Iniziare con tale incipit rende subito evidente quanto a muovere qualsiasi dibattito sulla città contemporanea sia oggi un sentimento di urgenza, e come questo sia particolarmente acuito in questo momento di rocambolesca sospensione dell’esistenza che la pandemia sta provocando.

Tanto da spingerci a ripensare la città, i nostri modelli insediativi, il rapporto con la campagna e la natura in relazione ai fondamentali: corpo, alimentazione, energia.

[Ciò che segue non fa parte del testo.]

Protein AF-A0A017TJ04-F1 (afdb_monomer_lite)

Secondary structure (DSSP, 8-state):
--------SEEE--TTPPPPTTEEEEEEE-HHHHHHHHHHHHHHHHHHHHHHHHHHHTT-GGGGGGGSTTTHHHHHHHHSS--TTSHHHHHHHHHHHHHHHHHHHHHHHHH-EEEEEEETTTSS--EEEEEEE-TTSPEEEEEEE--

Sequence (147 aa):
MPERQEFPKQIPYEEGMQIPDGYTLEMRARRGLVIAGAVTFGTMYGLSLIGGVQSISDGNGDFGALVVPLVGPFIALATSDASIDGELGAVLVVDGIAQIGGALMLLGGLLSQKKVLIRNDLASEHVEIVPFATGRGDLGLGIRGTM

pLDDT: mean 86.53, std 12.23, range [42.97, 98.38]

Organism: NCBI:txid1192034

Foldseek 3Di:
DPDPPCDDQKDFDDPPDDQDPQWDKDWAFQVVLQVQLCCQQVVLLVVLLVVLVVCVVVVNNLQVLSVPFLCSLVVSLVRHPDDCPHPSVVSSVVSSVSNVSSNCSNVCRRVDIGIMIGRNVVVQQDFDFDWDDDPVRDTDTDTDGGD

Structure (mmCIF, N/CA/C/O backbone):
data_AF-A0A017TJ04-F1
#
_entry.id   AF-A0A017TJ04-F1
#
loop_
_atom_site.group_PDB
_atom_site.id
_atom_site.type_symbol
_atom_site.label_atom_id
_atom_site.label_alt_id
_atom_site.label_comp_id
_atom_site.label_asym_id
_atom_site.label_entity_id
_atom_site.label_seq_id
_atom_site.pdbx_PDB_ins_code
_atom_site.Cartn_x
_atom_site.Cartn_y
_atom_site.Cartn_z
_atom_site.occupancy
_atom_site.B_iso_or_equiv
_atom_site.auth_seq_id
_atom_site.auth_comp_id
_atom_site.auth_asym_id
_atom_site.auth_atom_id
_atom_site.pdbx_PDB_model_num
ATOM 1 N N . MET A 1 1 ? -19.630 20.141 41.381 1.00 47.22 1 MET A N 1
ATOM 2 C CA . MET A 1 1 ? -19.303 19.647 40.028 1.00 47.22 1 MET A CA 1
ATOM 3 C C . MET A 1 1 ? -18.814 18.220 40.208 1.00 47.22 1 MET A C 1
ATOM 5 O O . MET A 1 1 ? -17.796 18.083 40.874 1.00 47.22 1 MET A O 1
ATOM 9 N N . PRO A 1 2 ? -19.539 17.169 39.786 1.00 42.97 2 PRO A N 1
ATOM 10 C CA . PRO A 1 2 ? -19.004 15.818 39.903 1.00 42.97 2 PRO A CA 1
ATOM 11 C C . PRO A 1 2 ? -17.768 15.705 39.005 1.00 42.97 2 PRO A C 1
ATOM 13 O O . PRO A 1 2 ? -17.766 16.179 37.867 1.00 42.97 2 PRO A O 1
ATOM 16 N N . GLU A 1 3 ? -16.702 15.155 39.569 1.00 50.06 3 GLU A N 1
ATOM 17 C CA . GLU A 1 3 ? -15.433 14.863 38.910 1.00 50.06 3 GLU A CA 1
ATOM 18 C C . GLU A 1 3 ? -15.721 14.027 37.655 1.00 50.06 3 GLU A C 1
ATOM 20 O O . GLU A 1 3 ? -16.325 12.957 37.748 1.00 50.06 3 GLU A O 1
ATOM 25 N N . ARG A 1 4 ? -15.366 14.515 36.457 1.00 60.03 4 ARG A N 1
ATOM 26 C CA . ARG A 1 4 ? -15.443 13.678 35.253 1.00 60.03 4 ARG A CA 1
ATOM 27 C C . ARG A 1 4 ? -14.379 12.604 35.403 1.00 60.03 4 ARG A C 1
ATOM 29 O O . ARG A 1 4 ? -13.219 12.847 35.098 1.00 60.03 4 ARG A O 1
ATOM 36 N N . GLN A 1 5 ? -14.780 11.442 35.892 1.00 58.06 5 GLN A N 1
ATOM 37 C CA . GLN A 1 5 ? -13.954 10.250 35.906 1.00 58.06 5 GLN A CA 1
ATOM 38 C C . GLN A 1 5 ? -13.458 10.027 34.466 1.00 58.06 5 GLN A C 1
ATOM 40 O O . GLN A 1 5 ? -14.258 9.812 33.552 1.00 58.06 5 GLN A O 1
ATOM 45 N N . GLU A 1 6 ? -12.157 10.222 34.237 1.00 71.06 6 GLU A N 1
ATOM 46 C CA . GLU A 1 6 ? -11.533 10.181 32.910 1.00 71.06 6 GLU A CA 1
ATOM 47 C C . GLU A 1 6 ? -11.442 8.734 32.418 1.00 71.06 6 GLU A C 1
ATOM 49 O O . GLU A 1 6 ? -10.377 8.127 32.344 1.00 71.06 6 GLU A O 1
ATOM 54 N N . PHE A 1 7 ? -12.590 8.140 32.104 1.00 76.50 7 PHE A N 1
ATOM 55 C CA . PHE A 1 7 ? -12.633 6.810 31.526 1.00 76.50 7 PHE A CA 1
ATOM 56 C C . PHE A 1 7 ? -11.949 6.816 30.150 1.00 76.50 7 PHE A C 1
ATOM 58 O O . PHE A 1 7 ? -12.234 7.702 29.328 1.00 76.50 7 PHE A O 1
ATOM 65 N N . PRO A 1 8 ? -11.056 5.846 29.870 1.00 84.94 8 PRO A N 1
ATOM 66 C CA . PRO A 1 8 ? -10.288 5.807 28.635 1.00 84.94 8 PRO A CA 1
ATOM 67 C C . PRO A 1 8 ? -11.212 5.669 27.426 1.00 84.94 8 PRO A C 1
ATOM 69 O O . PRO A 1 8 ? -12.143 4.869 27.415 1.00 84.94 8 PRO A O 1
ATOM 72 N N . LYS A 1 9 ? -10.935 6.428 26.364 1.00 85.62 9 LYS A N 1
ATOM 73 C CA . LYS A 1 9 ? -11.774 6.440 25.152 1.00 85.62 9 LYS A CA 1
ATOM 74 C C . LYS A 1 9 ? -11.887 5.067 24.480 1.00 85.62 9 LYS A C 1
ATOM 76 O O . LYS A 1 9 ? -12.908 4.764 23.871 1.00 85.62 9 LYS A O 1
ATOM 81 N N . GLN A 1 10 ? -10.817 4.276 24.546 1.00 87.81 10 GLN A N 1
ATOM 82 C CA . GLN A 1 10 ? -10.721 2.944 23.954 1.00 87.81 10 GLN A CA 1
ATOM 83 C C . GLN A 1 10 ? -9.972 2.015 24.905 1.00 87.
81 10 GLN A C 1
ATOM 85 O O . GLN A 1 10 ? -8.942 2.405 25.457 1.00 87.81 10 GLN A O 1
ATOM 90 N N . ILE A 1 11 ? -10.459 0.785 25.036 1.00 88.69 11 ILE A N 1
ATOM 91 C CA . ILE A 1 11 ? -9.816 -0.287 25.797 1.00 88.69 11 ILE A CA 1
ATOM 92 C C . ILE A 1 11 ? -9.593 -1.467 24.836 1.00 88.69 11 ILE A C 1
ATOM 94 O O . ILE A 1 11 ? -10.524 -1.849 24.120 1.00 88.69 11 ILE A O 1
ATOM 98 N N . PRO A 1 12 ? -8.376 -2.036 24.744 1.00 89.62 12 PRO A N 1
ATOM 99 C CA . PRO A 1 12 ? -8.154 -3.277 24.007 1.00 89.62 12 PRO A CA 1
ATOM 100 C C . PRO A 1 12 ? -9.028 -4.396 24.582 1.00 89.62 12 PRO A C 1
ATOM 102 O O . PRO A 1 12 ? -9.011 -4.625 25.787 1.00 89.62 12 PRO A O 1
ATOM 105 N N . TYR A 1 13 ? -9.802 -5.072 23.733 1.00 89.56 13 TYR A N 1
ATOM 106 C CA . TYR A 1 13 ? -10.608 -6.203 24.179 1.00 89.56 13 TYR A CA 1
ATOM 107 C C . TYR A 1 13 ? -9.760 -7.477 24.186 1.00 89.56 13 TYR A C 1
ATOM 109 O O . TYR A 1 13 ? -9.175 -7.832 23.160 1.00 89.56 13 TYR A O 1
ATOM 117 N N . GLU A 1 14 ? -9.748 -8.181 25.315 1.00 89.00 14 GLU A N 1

Questo il focus di Energies’ Landscapes, argomento che chiude il ciclo di incontri del Conscious Cities Festival con una certa e in qualche modo indispensabile circolarità.

Già nel primo evento di maggio, infatti, Davide Ruzzon – direttore TUNED, Milano e NAAD Master Iuav, Venezia – affermava:

“Per controllare il consumo esterno dobbiamo iniziare dal risparmio energetico del nostro corpo, e un buon progetto urbano che consideri prioritario il contatto con la natura è di grande aiuto”.

Ruzzon riparte da lì richiamando così il fatto che, se in condizioni di riposo un essere umano adulto consuma circa il 25% dell’energia corporea disponibile, la percentuale aumenta in modo più che proporzionale in condizioni di stress dovuto all’iper-artificialità della nostra condizione urbana: un sovraccarico sensoriale e cognitivo che richiede un iperconsumo di energia, prima, e di conseguenza un iperconsumo di cibo e risorse naturali, come compensazione.

E quale cibo?

Dagli anni 1950 ai 2000 il consumo di carne è passato da 45 a 233 milioni di tonnellate, solo in Cina l’incremento è stato da 13 a 53 kg per persona all’anno in un intervallo molto più breve, d’altra parte nei paesi sviluppati come l’Europa siamo ben piazzati su circa 80 kg. Circa il 60% della produzione di cereali è oggi destinato all’allevamento animale intensivo, l’incidenza globale sui gas climalteranti dei soli bovini è del 7%. Il paesaggio agrario è una diretta conseguenza di questo trend: il modello alimentare determina la forma del rapporto città/campagna (e viceversa, naturalmente).

Ma cosa ci induce a perseverare in tale modello iperproteico e impattante?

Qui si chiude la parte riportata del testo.